-- TASK TO COMPLETE --
Copy out the lines of the records below, and only those lines, from the one with "ATOM 50 C C" through the one with "ATOM 58 C C", exactly as they appear.

======== DATA TO EXAMINE

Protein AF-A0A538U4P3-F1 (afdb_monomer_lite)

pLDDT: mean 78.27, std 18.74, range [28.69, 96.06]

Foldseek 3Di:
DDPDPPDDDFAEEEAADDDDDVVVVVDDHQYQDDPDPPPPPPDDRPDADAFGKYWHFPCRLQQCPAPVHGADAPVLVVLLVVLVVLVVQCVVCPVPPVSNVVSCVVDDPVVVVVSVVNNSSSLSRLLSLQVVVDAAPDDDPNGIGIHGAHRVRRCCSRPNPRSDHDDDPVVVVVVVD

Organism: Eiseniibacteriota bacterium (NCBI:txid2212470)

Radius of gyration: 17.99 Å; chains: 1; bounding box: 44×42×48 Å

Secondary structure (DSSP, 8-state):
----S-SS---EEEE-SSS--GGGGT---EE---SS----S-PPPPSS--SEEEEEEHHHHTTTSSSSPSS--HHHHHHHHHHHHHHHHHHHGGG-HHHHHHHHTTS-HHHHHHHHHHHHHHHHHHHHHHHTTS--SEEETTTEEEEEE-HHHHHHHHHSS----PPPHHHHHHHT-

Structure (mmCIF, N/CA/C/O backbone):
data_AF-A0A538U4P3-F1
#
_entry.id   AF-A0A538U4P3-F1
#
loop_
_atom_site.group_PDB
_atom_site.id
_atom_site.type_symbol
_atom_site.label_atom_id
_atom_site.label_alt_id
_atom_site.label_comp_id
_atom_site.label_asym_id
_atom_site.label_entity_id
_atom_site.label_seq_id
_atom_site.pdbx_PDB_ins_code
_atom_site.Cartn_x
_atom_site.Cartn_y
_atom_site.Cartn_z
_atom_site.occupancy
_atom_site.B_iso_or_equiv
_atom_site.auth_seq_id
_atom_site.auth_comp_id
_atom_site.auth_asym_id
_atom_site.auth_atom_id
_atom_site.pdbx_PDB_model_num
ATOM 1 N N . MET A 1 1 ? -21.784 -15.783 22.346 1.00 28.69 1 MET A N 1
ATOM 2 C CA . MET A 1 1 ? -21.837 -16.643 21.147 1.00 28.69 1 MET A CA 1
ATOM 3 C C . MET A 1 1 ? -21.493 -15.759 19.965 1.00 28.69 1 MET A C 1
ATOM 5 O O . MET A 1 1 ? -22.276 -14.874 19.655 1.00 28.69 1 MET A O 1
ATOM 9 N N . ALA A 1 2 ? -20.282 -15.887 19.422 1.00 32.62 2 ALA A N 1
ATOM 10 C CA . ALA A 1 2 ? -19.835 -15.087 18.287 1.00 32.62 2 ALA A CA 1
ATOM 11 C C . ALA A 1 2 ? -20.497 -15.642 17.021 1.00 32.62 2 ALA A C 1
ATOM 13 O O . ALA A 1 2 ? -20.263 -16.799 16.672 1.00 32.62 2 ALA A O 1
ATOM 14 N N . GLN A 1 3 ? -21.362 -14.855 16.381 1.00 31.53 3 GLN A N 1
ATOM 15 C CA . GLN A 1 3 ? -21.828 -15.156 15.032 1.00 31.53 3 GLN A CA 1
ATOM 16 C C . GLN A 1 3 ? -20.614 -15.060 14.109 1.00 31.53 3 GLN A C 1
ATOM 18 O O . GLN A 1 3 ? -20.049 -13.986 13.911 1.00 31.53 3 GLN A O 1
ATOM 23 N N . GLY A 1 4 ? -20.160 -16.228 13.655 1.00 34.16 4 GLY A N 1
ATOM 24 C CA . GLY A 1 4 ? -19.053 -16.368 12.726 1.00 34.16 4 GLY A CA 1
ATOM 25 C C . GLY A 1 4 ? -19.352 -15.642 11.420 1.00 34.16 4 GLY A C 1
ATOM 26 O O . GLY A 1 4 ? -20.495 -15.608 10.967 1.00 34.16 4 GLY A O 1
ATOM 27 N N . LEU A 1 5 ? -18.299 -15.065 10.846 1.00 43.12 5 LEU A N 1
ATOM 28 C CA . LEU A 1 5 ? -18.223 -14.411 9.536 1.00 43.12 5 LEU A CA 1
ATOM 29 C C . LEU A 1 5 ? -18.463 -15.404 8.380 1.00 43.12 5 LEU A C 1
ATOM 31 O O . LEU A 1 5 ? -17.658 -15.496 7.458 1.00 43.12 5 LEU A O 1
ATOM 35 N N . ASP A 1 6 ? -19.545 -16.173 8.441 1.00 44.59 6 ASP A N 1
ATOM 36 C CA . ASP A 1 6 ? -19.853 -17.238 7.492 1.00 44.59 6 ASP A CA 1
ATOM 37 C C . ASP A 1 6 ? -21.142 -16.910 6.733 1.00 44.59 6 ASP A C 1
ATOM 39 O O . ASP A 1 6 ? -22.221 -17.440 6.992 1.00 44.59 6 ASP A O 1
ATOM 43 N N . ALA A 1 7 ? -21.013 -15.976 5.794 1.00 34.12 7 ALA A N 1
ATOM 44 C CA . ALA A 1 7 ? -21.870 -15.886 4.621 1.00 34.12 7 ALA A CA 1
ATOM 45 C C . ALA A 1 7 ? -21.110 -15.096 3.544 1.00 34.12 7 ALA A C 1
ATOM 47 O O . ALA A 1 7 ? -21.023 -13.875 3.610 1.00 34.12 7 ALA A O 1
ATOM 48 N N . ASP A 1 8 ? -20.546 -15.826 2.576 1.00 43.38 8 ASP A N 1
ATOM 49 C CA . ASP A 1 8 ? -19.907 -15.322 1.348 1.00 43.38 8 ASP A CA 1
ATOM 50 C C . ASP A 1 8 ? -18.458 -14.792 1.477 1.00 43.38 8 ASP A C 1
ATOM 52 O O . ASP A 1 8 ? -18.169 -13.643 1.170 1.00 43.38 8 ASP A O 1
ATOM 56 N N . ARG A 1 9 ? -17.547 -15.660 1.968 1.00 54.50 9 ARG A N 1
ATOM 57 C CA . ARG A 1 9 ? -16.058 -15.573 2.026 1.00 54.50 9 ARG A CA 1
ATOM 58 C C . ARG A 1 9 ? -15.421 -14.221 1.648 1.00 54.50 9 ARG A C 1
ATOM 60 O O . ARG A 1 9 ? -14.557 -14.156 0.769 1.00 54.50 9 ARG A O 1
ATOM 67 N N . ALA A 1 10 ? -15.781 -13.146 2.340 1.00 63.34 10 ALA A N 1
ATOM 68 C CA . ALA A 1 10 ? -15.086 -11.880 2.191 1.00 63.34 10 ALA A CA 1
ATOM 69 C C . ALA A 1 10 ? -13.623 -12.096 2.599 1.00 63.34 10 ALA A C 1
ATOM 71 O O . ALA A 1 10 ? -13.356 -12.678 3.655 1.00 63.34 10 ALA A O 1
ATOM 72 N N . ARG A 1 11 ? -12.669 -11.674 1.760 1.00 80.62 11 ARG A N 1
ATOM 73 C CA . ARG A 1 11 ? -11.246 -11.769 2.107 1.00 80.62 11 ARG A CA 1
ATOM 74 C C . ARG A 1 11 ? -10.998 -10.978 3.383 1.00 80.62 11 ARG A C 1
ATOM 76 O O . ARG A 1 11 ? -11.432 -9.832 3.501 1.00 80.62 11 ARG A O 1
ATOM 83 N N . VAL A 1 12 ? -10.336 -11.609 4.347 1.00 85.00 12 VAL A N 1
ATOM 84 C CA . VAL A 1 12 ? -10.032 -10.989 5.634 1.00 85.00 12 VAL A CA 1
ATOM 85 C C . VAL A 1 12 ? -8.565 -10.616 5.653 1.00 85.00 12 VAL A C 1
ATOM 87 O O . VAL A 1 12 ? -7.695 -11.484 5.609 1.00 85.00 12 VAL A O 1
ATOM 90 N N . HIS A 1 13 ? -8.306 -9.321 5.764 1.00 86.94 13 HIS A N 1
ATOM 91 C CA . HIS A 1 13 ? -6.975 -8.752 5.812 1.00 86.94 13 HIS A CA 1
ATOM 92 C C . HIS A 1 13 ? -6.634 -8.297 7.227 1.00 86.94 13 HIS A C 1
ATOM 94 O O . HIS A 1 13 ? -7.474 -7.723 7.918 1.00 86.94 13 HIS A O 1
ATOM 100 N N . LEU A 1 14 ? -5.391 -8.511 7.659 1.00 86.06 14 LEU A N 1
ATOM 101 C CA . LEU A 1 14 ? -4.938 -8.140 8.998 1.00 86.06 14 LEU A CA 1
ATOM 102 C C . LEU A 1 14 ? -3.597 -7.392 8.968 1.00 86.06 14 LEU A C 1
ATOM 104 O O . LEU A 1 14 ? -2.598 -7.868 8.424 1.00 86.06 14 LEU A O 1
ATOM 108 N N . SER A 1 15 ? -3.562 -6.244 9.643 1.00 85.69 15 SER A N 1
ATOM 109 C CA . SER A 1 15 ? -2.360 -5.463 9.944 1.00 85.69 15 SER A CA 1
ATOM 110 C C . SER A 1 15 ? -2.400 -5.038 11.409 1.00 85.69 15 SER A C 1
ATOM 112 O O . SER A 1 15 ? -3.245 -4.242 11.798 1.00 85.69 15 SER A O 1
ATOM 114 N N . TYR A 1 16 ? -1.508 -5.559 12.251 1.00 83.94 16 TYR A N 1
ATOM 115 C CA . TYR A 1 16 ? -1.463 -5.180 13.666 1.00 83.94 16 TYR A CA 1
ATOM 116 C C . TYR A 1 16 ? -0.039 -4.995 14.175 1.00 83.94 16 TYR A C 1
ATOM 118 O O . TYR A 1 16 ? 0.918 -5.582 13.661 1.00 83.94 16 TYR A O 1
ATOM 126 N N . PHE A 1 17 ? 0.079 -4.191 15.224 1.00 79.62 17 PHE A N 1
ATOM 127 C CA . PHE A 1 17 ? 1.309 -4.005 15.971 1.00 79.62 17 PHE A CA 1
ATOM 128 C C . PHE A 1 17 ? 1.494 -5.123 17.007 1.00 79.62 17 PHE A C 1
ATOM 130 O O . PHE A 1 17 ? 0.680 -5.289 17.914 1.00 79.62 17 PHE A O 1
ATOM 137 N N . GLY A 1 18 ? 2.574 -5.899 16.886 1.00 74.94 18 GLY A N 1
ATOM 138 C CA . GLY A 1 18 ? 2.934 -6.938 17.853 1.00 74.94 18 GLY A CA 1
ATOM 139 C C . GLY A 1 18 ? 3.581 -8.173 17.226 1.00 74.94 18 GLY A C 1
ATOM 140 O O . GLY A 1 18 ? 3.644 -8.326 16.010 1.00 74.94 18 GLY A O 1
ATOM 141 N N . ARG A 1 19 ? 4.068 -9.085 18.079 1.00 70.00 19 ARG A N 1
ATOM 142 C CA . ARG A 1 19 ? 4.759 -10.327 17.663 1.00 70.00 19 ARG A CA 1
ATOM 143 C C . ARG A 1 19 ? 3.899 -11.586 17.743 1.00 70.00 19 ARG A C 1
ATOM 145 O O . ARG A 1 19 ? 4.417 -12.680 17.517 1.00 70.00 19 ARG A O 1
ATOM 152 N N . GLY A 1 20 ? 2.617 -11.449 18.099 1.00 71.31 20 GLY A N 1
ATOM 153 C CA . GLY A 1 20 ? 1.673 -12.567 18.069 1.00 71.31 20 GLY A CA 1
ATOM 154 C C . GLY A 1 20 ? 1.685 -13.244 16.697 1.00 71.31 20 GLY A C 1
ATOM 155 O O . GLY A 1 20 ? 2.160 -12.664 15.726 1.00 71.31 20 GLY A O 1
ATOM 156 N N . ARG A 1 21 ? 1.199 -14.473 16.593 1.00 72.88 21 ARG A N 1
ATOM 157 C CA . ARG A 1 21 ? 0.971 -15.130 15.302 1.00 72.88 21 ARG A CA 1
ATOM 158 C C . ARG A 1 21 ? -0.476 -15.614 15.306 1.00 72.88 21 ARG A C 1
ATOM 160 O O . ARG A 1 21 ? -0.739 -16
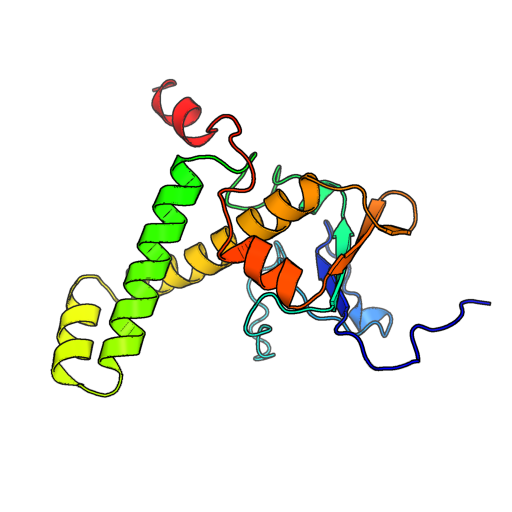.558 16.052 1.00 72.88 21 ARG A O 1
ATOM 167 N N . PRO A 1 22 ? -1.409 -14.954 14.593 1.00 75.19 22 PRO A N 1
ATOM 168 C CA . PRO A 1 22 ? -2.825 -15.335 14.571 1.00 75.19 22 PRO A CA 1
ATOM 169 C C . PRO A 1 22 ? -3.026 -16.812 14.218 1.00 75.19 22 PRO A C 1
ATOM 171 O O . PRO A 1 22 ? -3.898 -17.477 14.768 1.00 75.19 22 PRO A O 1
ATOM 174 N N . GLU A 1 23 ? -2.129 -17.355 13.397 1.00 76.94 23 GLU A N 1
ATOM 175 C CA . GLU A 1 23 ? -2.127 -18.742 12.946 1.00 76.94 23 GLU A CA 1
ATOM 176 C C . GLU A 1 23 ? -1.969 -19.725 14.119 1.00 76.94 23 GLU A C 1
ATOM 178 O O . GLU A 1 23 ? -2.543 -20.810 14.101 1.00 76.94 23 GLU A O 1
ATOM 183 N N . ARG A 1 24 ? -1.261 -19.335 15.196 1.00 78.31 24 ARG A N 1
ATOM 184 C CA . ARG A 1 24 ? -1.146 -20.148 16.426 1.00 78.31 24 ARG A CA 1
ATOM 185 C C . ARG A 1 24 ? -2.471 -20.299 17.171 1.00 78.31 24 ARG A C 1
ATOM 187 O O . ARG A 1 24 ? -2.586 -21.178 18.018 1.00 78.31 24 ARG A O 1
ATOM 194 N N . TYR A 1 25 ? -3.440 -19.444 16.867 1.00 78.50 25 TYR A N 1
ATOM 195 C CA . TYR A 1 25 ? -4.781 -19.451 17.440 1.00 78.50 25 TYR A CA 1
ATOM 196 C C . TYR A 1 25 ? -5.833 -19.953 16.435 1.00 78.50 25 TYR A C 1
ATOM 198 O O . TYR A 1 25 ? -7.024 -19.814 16.691 1.00 78.50 25 TYR A O 1
ATOM 206 N N . GLY A 1 26 ? -5.412 -20.519 15.294 1.00 75.94 26 GLY A N 1
ATOM 207 C CA . GLY A 1 26 ? -6.315 -21.018 14.249 1.00 75.94 26 GLY A CA 1
ATOM 208 C C . GLY A 1 26 ? -6.974 -19.925 13.400 1.00 75.94 26 GLY A C 1
ATOM 209 O O . GLY A 1 26 ? -7.963 -20.190 12.724 1.00 75.94 26 GLY A O 1
ATOM 210 N N . ILE A 1 27 ? -6.454 -18.693 13.438 1.00 76.38 27 ILE A N 1
ATOM 211 C CA . ILE A 1 27 ? -6.981 -17.561 12.671 1.00 76.38 27 ILE A CA 1
ATOM 212 C C . ILE A 1 27 ? -6.228 -17.473 11.339 1.00 76.38 27 ILE A C 1
ATOM 214 O O . ILE A 1 27 ? -5.016 -17.250 11.322 1.00 76.38 27 ILE A O 1
ATOM 218 N N . HIS A 1 28 ? -6.954 -17.620 10.231 1.00 77.00 28 HIS A N 1
ATOM 219 C CA . HIS A 1 28 ? -6.420 -17.536 8.870 1.00 77.00 28 HIS A CA 1
ATOM 220 C C . HIS A 1 28 ? -6.823 -16.208 8.221 1.00 77.00 28 HIS A C 1
ATOM 222 O O . HIS A 1 28 ? -8.011 -15.930 8.080 1.00 77.00 28 HIS A O 1
ATOM 228 N N . VAL A 1 29 ? -5.833 -15.390 7.854 1.00 77.81 29 VAL A N 1
ATOM 229 C CA . VAL A 1 29 ? -6.015 -14.037 7.302 1.00 77.81 29 VAL A CA 1
ATOM 230 C C . VAL A 1 29 ? -4.887 -13.678 6.338 1.00 77.81 29 VAL A C 1
ATOM 232 O O . VAL A 1 29 ? -3.760 -14.155 6.480 1.00 77.81 29 VAL A O 1
ATOM 235 N N . ASP A 1 30 ? -5.176 -12.768 5.415 1.00 77.31 30 ASP A N 1
ATOM 236 C CA . ASP A 1 30 ? -4.206 -12.170 4.507 1.00 77.31 30 ASP A CA 1
ATOM 237 C C . ASP A 1 30 ? -3.441 -11.043 5.221 1.00 77.31 30 ASP A C 1
ATOM 239 O O . ASP A 1 30 ? -4.014 -10.032 5.635 1.00 77.31 30 ASP A O 1
ATOM 243 N N . ARG A 1 31 ? -2.124 -11.189 5.396 1.00 74.38 31 ARG A N 1
ATOM 244 C CA . ARG A 1 31 ? -1.311 -10.183 6.104 1.00 74.38 31 ARG A CA 1
ATOM 245 C C . ARG A 1 31 ? -0.863 -9.079 5.147 1.00 74.38 31 ARG A C 1
ATOM 247 O O . ARG A 1 31 ? -0.217 -9.369 4.146 1.00 74.38 31 ARG A O 1
ATOM 254 N N . LEU A 1 32 ? -1.174 -7.825 5.487 1.00 68.88 32 LEU A N 1
ATOM 255 C CA . LEU A 1 32 ? -0.843 -6.658 4.653 1.00 68.88 32 LEU A CA 1
ATOM 256 C C . LEU A 1 32 ? 0.579 -6.157 4.909 1.00 68.88 32 LEU A C 1
ATOM 258 O O . LEU A 1 32 ? 1.398 -6.128 4.001 1.00 68.88 32 LEU A O 1
ATOM 262 N N . ASP A 1 33 ? 0.893 -5.828 6.165 1.00 63.38 33 ASP A N 1
ATOM 263 C CA . ASP A 1 33 ? 2.163 -5.206 6.537 1.00 63.38 33 ASP A CA 1
ATOM 264 C C . ASP A 1 33 ? 2.622 -5.758 7.885 1.00 63.38 33 ASP A C 1
ATOM 266 O O . ASP A 1 33 ? 2.161 -5.335 8.947 1.00 63.38 33 ASP A O 1
ATOM 270 N N . THR A 1 34 ? 3.530 -6.727 7.880 1.00 52.91 34 THR A N 1
ATOM 271 C CA . THR A 1 34 ? 4.216 -7.116 9.112 1.00 52.91 34 THR A CA 1
ATOM 272 C C . THR A 1 34 ? 5.534 -6.365 9.198 1.00 52.91 34 THR A C 1
ATOM 274 O O . THR A 1 34 ? 6.320 -6.394 8.257 1.00 52.91 34 THR A O 1
ATOM 277 N N . GLN A 1 35 ? 5.840 -5.772 10.359 1.00 47.62 35 GLN A N 1
ATOM 278 C CA . GLN A 1 35 ? 7.222 -5.385 10.697 1.00 47.62 35 GLN A CA 1
ATOM 279 C C . GLN A 1 35 ? 8.178 -6.591 10.694 1.00 47.62 35 GLN A C 1
ATOM 281 O O . GLN A 1 35 ? 9.397 -6.437 10.720 1.00 47.62 35 GLN A O 1
ATOM 286 N N . GLN A 1 36 ? 7.625 -7.804 10.696 1.00 41.53 36 GLN A N 1
ATOM 287 C CA . GLN A 1 36 ? 8.379 -9.031 10.545 1.00 41.53 36 GLN A CA 1
ATOM 288 C C . GLN A 1 36 ? 8.970 -9.089 9.126 1.00 41.53 36 GLN A C 1
ATOM 290 O O . GLN A 1 36 ? 8.240 -8.808 8.169 1.00 41.53 36 GLN A O 1
ATOM 295 N N . PRO A 1 37 ? 10.264 -9.437 8.973 1.00 38.28 37 PRO A N 1
ATOM 296 C CA . PRO A 1 37 ? 10.839 -9.698 7.660 1.00 38.28 37 PRO A CA 1
ATOM 297 C C . PRO A 1 37 ? 9.945 -10.683 6.916 1.00 38.28 37 PRO A C 1
ATOM 299 O O . PRO A 1 37 ? 9.337 -11.548 7.551 1.00 38.28 37 PRO A O 1
ATOM 302 N N . ALA A 1 38 ? 9.852 -10.494 5.595 1.00 44.19 38 ALA A N 1
ATOM 303 C CA . ALA A 1 38 ? 9.105 -11.357 4.692 1.00 44.19 38 ALA A CA 1
ATOM 304 C C . ALA A 1 38 ? 9.244 -12.803 5.161 1.00 44.19 38 ALA A C 1
ATOM 306 O O . ALA A 1 38 ? 10.359 -13.324 5.183 1.00 44.19 38 ALA A O 1
ATOM 307 N N . ASP A 1 39 ? 8.145 -13.410 5.604 1.00 39.06 39 ASP A N 1
ATOM 308 C CA . ASP A 1 39 ? 8.169 -14.831 5.886 1.00 39.06 39 ASP A CA 1
ATOM 309 C C . ASP A 1 39 ? 8.589 -15.515 4.578 1.00 39.06 39 ASP A C 1
ATOM 311 O O . ASP A 1 39 ? 7.918 -15.401 3.552 1.00 39.06 39 ASP A O 1
ATOM 315 N N . THR A 1 40 ? 9.768 -16.134 4.589 1.00 38.91 40 THR A N 1
ATOM 316 C CA . THR A 1 40 ? 10.333 -16.883 3.465 1.00 38.91 40 THR A CA 1
ATOM 317 C C . THR A 1 40 ? 9.573 -18.186 3.212 1.00 38.91 40 THR A C 1
ATOM 319 O O . THR A 1 40 ? 9.960 -18.941 2.325 1.00 38.91 40 THR A O 1
ATOM 322 N N . SER A 1 41 ? 
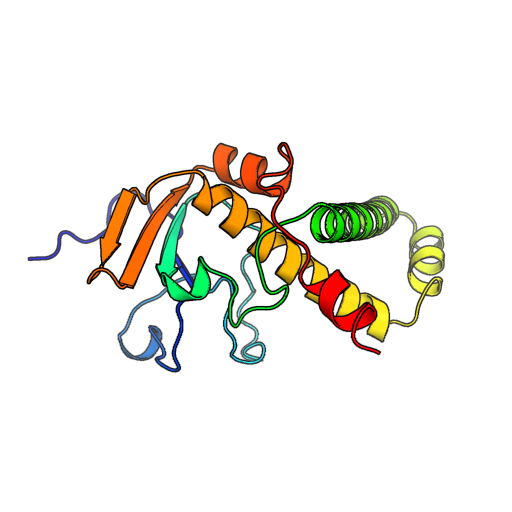8.472 -18.445 3.929 1.00 39.34 41 SER A N 1
ATOM 323 C CA . SER A 1 41 ? 7.602 -19.621 3.788 1.00 39.34 41 SER A CA 1
ATOM 324 C C . SER A 1 41 ? 6.922 -19.790 2.428 1.00 39.34 41 SER A C 1
ATOM 326 O O . SER A 1 41 ? 6.152 -20.732 2.256 1.00 39.34 41 SER A O 1
ATOM 328 N N . GLY A 1 42 ? 7.186 -18.929 1.441 1.00 35.38 42 GLY A N 1
ATOM 329 C CA . GLY A 1 42 ? 6.665 -19.107 0.085 1.00 35.38 42 GLY A CA 1
ATOM 330 C C . GLY A 1 42 ? 5.143 -18.968 -0.013 1.00 35.38 42 GLY A C 1
ATOM 331 O O . GLY A 1 42 ? 4.577 -19.285 -1.057 1.00 35.38 42 GLY A O 1
ATOM 332 N N . VAL A 1 43 ? 4.479 -18.475 1.041 1.00 37.84 43 VAL A N 1
ATOM 333 C CA . VAL A 1 43 ? 3.066 -18.097 0.985 1.00 37.84 43 VAL A CA 1
ATOM 334 C C . VAL A 1 43 ? 2.953 -16.905 0.031 1.00 37.84 43 VAL A C 1
ATOM 336 O O . VAL A 1 43 ? 3.601 -15.878 0.269 1.00 37.84 43 VAL A O 1
ATOM 339 N N . PRO A 1 44 ? 2.184 -17.014 -1.068 1.00 36.91 44 PRO A N 1
ATOM 340 C CA . PRO A 1 44 ? 1.985 -15.902 -1.982 1.00 36.91 44 PRO A CA 1
ATOM 341 C C . PRO A 1 44 ? 1.445 -14.709 -1.198 1.00 36.91 44 PRO A C 1
ATOM 343 O O . PRO A 1 44 ? 0.393 -14.807 -0.568 1.00 36.91 44 PRO A O 1
ATOM 346 N N . ARG A 1 45 ? 2.159 -13.579 -1.224 1.00 46.75 45 ARG A N 1
ATOM 347 C CA . ARG A 1 45 ? 1.571 -12.323 -0.755 1.00 46.75 45 ARG A CA 1
ATOM 348 C C . ARG A 1 45 ? 0.321 -12.051 -1.595 1.00 46.75 45 ARG A C 1
ATOM 350 O O . ARG A 1 45 ? 0.385 -12.279 -2.811 1.00 46.75 45 ARG A O 1
ATOM 357 N N . PRO A 1 46 ? -0.782 -11.578 -0.993 1.00 45.19 46 PRO A N 1
ATOM 358 C CA . PRO A 1 46 ? -1.946 -11.157 -1.753 1.00 45.19 46 PRO A CA 1
ATOM 359 C C . PRO A 1 46 ? -1.499 -10.216 -2.869 1.00 45.19 46 PRO A C 1
ATOM 361 O O . PRO A 1 46 ? -0.764 -9.253 -2.640 1.00 45.19 46 PRO A O 1
ATOM 364 N N . ARG A 1 47 ? -1.881 -10.550 -4.101 1.00 52.56 47 ARG A N 1
ATOM 365 C CA . ARG A 1 47 ? -1.698 -9.658 -5.240 1.00 52.56 47 ARG A CA 1
ATOM 366 C C . ARG A 1 47 ? -2.772 -8.581 -5.117 1.00 52.56 47 ARG A C 1
ATOM 368 O O . ARG A 1 47 ? -3.906 -8.849 -5.477 1.00 52.56 47 ARG A O 1
ATOM 375 N N . GLY A 1 48 ? -2.398 -7.404 -4.623 1.00 64.38 48 GLY A N 1
ATOM 376 C CA . GLY A 1 48 ? -3.253 -6.215 -4.623 1.00 64.38 48 GLY A CA 1
ATOM 377 C C . GLY A 1 48 ? -4.071 -5.980 -3.349 1.00 64.38 48 GLY A C 1
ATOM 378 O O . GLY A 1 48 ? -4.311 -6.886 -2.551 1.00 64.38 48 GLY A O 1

================

-- REPLY TO THE TASK --
ATOM 50 C C . ASP A 1 8 ? -18.458 -14.792 1.477 1.00 43.38 8 ASP A C 1
ATOM 52 O O . ASP A 1 8 ? -18.169 -13.643 1.170 1.00 43.38 8 ASP A O 1
ATOM 56 N N . ARG A 1 9 ? -17.547 -15.660 1.968 1.00 54.50 9 ARG A N 1
ATOM 57 C CA . ARG A 1 9 ? -16.058 -15.573 2.026 1.00 54.50 9 ARG A CA 1
ATOM 58 C C . ARG A 1 9 ? -15.421 -14.221 1.648 1.00 54.50 9 ARG A C 1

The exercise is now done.